Long-term Results of Living Donors in Simultaneous Kidney and Liver Transplantations.

Posted by on 28 Mar 2017 | Tagged as: Hepatitis B Alternative Medicine

Related Articles Long-term Results of Living Donors in Simultaneous Kidney and Liver Transplantations. Transplant Proc. 2017 Apr;49(3):403-406 Authors: Unek T, Egeli T, Özbilgin M, Çelik A, Atilla K, Ağalar C, Arslan NÇ, Karademir S, Bora S, Gülay H, Derici ZS, Astarcıoğlu I Abstract INTRODUCTION: Because of the shortage of organs available for transplantation, living related sequential transplantation with the use of liver and a kidney from the same donor has emerged as a reasonable therapeutic alternative. However, there is insufficient literature about the complications that living donors experience after simultaneous kidney and liver transplantations. METHODS: From December 2001 to October 2009, 5 living donors provided simultaneous donation of livers and kidneys and 1 living donor donated first her kidney and then her liver. Demographic data of the donors and information concerning the surgery and postoperative observation were collected prospectively. RESULTS: All of the donors were female. The median age was 27.5 (range, 19-36) years.
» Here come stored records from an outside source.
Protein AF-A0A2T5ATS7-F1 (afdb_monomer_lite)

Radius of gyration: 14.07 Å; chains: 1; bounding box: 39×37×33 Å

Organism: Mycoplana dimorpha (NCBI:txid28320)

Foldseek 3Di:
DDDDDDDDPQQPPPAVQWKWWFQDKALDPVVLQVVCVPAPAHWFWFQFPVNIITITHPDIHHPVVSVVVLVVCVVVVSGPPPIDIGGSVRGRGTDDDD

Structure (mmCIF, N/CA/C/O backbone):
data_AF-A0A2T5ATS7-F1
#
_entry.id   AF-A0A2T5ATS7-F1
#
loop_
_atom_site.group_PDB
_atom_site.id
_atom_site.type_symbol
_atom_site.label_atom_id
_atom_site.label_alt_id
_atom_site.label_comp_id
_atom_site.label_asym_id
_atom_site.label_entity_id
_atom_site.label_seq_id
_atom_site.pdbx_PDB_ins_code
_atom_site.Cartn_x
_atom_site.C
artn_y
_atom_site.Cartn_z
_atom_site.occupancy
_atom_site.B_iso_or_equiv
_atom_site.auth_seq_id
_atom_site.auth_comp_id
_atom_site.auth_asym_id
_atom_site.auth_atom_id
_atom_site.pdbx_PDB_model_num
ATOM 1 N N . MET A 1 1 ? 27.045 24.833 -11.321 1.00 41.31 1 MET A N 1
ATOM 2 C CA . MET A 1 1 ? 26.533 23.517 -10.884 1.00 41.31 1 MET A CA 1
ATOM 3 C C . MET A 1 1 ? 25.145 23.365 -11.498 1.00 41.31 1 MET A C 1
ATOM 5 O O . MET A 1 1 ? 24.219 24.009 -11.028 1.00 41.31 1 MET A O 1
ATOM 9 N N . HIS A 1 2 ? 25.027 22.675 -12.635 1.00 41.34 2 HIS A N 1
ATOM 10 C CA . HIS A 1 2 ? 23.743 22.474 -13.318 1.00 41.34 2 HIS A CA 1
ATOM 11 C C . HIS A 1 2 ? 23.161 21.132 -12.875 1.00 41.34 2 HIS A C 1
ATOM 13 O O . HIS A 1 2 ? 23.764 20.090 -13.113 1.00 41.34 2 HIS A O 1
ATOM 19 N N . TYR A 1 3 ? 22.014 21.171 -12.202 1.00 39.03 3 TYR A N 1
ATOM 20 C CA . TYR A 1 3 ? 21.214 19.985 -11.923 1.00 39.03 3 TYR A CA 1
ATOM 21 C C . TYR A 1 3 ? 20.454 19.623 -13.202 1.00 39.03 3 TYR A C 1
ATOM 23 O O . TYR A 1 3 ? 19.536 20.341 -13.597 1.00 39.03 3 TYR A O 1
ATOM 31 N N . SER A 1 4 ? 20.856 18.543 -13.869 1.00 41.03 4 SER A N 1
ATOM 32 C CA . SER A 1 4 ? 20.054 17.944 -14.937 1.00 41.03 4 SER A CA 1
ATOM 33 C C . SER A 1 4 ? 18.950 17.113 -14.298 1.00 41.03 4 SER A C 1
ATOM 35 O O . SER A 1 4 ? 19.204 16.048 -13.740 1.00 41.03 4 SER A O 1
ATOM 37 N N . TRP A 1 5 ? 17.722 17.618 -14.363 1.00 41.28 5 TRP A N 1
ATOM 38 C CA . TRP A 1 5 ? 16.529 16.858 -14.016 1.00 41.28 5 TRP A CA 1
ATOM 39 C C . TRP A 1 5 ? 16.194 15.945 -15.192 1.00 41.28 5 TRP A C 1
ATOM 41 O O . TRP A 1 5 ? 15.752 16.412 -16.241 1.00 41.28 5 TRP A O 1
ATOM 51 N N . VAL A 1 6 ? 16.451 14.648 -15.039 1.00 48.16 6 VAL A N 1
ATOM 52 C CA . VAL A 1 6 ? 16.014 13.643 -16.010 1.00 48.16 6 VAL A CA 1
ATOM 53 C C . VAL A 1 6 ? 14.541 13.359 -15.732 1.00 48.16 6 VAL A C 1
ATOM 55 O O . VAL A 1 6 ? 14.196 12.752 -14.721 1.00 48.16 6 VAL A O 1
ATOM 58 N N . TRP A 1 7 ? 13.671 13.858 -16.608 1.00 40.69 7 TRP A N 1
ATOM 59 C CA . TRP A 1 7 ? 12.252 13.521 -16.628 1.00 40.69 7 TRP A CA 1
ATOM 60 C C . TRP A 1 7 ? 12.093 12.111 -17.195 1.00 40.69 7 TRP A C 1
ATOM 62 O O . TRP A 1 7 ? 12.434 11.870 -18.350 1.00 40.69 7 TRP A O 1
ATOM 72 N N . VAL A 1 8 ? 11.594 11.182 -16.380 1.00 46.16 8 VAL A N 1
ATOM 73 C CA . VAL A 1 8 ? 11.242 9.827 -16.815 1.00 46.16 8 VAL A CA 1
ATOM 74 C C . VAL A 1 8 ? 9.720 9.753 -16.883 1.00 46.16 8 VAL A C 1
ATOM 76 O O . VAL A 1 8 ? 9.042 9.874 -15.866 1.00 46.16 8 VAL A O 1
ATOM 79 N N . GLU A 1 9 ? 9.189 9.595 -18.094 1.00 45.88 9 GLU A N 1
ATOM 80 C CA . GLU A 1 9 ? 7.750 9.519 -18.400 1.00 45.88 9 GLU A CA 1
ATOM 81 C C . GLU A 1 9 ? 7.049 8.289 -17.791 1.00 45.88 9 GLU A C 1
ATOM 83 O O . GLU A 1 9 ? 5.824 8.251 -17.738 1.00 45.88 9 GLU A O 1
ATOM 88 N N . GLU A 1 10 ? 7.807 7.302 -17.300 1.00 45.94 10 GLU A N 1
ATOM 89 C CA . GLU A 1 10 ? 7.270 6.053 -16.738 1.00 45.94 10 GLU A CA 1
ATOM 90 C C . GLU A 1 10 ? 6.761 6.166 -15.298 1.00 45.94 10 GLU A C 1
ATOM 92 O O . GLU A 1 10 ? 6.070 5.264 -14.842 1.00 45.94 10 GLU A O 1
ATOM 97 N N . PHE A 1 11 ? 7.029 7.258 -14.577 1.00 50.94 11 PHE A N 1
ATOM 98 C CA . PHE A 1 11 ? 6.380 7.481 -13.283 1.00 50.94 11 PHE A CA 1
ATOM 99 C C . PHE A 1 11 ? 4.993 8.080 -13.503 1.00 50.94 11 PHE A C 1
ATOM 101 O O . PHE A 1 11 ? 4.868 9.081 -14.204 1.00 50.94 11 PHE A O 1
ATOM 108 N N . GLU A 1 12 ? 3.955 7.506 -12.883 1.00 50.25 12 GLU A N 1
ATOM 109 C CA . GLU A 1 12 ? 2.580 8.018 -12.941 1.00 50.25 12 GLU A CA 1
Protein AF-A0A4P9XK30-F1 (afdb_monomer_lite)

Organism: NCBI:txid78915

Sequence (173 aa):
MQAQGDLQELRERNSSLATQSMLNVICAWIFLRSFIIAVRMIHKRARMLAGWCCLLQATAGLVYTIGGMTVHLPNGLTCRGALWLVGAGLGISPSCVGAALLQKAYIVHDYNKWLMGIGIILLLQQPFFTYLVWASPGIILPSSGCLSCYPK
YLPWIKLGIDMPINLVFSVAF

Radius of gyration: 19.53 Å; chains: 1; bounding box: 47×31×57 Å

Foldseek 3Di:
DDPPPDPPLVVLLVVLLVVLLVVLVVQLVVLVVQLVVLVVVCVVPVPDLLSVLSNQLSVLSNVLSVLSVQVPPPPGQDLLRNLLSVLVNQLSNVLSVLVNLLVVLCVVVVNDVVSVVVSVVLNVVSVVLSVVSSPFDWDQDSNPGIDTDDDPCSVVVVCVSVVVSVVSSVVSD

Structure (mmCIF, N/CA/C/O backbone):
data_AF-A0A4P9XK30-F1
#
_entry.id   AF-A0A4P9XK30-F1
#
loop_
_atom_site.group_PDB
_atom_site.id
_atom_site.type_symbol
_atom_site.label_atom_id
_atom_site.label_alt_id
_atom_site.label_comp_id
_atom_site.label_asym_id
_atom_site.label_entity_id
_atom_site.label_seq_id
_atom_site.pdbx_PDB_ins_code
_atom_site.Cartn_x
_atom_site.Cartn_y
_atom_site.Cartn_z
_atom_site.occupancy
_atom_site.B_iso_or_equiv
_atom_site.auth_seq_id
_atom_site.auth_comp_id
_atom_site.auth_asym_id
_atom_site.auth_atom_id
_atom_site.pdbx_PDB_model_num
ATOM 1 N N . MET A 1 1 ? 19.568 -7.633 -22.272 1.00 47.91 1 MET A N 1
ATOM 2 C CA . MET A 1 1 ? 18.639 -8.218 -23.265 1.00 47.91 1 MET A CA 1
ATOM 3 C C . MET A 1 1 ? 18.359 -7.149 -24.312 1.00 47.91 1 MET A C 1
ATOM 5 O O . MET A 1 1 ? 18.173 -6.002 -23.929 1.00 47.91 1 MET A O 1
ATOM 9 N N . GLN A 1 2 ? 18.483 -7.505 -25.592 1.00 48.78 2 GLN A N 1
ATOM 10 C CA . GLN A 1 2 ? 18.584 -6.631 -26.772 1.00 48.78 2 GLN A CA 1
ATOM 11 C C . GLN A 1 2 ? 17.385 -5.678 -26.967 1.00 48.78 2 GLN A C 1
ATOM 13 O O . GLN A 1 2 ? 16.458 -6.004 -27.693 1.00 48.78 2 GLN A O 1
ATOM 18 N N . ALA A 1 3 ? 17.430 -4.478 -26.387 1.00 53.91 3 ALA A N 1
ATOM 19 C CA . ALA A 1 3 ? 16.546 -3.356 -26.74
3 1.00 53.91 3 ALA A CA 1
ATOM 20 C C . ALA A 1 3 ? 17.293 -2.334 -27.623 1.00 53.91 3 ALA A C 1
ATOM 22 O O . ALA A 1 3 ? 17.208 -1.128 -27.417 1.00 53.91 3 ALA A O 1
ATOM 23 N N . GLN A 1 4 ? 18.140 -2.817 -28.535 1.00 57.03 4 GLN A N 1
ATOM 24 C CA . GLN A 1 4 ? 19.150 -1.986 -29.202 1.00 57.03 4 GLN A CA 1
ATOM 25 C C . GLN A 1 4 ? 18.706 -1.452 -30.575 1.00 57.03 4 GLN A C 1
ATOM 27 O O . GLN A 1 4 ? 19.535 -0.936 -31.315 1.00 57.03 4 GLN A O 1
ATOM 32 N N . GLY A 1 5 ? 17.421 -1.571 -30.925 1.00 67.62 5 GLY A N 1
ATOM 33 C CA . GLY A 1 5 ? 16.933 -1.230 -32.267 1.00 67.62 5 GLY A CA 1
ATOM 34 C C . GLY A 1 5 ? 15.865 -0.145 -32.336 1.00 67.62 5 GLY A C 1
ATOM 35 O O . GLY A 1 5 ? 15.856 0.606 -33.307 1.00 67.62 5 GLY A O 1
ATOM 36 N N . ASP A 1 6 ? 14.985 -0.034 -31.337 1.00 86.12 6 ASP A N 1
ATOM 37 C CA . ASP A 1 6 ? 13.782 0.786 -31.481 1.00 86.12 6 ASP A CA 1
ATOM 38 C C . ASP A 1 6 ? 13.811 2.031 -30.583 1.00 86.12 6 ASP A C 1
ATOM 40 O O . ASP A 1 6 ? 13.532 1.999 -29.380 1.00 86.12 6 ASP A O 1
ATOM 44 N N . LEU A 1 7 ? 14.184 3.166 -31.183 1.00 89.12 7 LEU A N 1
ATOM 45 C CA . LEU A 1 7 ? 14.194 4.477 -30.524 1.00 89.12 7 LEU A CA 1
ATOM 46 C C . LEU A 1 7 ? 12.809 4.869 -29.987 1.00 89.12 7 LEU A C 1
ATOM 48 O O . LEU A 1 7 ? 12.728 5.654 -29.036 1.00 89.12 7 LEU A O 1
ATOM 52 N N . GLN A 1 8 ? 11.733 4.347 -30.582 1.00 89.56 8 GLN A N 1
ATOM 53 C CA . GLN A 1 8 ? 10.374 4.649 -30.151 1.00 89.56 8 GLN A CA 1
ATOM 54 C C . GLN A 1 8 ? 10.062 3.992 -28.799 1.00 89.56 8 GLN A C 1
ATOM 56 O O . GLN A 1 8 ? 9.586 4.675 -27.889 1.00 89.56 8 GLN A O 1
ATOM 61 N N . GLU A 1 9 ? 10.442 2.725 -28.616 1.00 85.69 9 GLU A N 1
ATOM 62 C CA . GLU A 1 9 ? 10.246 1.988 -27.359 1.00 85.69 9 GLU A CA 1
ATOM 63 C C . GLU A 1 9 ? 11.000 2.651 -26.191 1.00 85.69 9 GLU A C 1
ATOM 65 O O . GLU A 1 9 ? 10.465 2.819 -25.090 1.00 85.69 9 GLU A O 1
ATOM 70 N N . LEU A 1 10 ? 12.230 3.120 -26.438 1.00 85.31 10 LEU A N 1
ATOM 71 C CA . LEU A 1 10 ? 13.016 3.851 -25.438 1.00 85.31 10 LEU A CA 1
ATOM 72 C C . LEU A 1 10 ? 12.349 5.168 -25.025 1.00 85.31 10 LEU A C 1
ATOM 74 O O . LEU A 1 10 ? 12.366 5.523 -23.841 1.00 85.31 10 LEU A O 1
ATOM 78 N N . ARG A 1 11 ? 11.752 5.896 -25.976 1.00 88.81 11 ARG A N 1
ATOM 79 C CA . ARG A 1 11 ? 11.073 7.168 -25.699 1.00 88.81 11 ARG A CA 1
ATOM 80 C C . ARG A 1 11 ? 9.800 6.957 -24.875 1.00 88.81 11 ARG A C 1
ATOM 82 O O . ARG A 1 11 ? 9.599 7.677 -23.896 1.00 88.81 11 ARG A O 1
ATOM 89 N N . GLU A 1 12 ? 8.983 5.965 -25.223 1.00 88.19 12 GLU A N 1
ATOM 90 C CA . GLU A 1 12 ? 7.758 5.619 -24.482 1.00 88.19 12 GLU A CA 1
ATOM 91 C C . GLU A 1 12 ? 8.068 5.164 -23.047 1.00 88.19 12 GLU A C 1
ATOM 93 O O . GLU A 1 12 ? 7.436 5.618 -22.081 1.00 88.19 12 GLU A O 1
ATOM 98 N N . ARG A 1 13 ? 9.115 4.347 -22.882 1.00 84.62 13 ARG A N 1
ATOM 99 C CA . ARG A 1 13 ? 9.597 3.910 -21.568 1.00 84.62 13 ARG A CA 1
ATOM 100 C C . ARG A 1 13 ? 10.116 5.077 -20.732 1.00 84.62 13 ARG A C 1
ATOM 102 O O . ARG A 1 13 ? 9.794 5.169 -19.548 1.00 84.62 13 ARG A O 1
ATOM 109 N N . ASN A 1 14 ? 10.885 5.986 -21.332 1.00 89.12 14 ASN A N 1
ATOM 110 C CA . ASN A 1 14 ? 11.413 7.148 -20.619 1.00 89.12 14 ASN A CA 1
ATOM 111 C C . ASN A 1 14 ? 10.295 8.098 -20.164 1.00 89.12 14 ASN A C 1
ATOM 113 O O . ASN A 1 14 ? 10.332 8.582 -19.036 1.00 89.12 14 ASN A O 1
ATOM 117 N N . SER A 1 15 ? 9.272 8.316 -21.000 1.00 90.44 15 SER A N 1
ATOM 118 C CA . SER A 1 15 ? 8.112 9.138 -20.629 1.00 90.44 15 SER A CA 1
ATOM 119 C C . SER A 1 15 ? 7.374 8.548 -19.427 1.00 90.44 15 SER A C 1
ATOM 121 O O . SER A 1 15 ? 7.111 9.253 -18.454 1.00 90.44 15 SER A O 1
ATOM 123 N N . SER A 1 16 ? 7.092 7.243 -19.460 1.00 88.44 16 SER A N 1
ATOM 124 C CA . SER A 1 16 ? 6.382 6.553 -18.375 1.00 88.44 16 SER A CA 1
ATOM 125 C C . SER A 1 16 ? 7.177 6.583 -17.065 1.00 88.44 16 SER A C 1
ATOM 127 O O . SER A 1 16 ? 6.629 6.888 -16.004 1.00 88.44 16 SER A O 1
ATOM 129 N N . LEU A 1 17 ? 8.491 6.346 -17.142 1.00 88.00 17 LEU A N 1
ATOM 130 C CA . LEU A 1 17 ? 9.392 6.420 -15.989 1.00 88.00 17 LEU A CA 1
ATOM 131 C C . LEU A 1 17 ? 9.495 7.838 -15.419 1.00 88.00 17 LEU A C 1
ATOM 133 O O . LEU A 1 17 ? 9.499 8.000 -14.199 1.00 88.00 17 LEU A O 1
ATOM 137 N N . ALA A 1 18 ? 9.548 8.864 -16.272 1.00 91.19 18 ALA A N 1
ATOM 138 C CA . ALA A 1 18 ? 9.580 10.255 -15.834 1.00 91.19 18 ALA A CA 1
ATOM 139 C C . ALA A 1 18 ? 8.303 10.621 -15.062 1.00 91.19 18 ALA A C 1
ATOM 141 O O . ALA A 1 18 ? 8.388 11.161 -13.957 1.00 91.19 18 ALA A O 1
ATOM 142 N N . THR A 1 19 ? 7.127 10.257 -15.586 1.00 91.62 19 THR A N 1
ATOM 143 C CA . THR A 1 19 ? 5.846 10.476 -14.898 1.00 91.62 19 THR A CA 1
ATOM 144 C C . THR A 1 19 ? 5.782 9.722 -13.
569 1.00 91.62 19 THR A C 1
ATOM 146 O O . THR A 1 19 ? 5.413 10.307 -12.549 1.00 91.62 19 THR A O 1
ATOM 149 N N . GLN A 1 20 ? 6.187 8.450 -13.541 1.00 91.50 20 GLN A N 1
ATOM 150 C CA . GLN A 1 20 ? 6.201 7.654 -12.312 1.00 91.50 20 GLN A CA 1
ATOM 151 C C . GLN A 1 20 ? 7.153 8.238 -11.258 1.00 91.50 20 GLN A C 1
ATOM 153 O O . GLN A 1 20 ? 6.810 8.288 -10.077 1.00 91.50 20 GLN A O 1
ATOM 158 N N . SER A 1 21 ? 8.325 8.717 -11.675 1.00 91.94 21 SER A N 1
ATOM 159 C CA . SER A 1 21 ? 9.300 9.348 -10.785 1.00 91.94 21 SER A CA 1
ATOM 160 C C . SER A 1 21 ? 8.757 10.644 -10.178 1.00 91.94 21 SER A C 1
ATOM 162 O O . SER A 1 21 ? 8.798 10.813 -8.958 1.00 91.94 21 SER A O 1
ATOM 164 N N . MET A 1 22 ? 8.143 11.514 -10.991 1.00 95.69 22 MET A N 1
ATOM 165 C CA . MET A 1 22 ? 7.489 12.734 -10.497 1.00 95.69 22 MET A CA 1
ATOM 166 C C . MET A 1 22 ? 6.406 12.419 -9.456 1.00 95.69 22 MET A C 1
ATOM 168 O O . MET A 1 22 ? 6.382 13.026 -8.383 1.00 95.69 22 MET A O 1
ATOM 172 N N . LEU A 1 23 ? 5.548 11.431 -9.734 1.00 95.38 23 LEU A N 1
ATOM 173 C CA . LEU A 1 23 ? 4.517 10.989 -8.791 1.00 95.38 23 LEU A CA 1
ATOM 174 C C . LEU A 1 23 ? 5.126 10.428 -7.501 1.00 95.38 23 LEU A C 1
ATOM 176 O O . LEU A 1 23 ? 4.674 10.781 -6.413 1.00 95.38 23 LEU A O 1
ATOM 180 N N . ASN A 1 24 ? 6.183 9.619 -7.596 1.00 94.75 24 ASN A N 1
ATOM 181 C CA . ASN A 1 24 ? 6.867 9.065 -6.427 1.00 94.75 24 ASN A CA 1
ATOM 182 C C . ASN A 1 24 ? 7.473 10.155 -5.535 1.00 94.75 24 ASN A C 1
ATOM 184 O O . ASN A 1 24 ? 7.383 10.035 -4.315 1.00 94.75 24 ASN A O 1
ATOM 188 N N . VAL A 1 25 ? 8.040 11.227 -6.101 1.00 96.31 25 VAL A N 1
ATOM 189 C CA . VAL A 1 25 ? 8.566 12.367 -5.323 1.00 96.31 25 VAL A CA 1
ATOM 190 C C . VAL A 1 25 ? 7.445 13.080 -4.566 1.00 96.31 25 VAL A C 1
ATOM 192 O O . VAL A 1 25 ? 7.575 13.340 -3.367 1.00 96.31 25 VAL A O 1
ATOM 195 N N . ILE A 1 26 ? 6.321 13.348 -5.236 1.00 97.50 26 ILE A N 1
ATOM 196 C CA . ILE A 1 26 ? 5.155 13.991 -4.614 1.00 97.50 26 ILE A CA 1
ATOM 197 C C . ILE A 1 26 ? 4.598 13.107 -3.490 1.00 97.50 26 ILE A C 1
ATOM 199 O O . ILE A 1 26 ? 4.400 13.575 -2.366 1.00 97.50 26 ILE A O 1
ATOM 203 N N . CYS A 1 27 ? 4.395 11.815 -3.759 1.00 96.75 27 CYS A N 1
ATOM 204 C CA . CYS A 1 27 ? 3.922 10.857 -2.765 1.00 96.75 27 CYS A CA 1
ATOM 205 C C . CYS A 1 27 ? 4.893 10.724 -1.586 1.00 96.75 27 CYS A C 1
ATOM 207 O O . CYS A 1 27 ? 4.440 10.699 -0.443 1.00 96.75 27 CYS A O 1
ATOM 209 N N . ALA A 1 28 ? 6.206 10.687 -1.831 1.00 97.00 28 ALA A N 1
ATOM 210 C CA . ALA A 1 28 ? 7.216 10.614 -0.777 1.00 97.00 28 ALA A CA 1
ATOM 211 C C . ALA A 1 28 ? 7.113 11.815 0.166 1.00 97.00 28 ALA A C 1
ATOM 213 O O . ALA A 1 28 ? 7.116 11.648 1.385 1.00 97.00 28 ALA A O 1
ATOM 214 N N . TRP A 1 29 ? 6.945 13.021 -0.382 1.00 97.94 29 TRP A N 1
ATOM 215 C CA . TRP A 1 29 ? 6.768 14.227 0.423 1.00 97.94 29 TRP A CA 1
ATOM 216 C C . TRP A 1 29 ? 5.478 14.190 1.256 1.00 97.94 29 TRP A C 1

Indications requiring the simultaneous transplantation of livers and kidneys were primary hyperoxaluria type 1 (PH1) in 5 potential recipients and cirrhosis due to chronic hepatitis B infection and idiopathic chronic renal insufficiency in 1 potential recipient. Four recipients underwent right hepatectomy (segments 5-8) and right nephrectomy; 1 recipient underwent left hepatectomy (segments 2-4) and right nephrectomy; and 1 recipient underwent left lobectomy (segments 2-3) and right nephrectomy. There were no complications except in 1 donor (postoperative ileus). No donor developed hypertension or microalbuminuria. CONCLUSIONS: With the right indications, appropriate preoperative evaluation, meticulous surgical technique, proper postoperative care, and long-term close monitoring to minimize morbidity and mortality risks, liver and kidney donation from the same donor can be considered for simultaneous kidney and liver transplantation. PMID: 28340800 [PubMed – in process]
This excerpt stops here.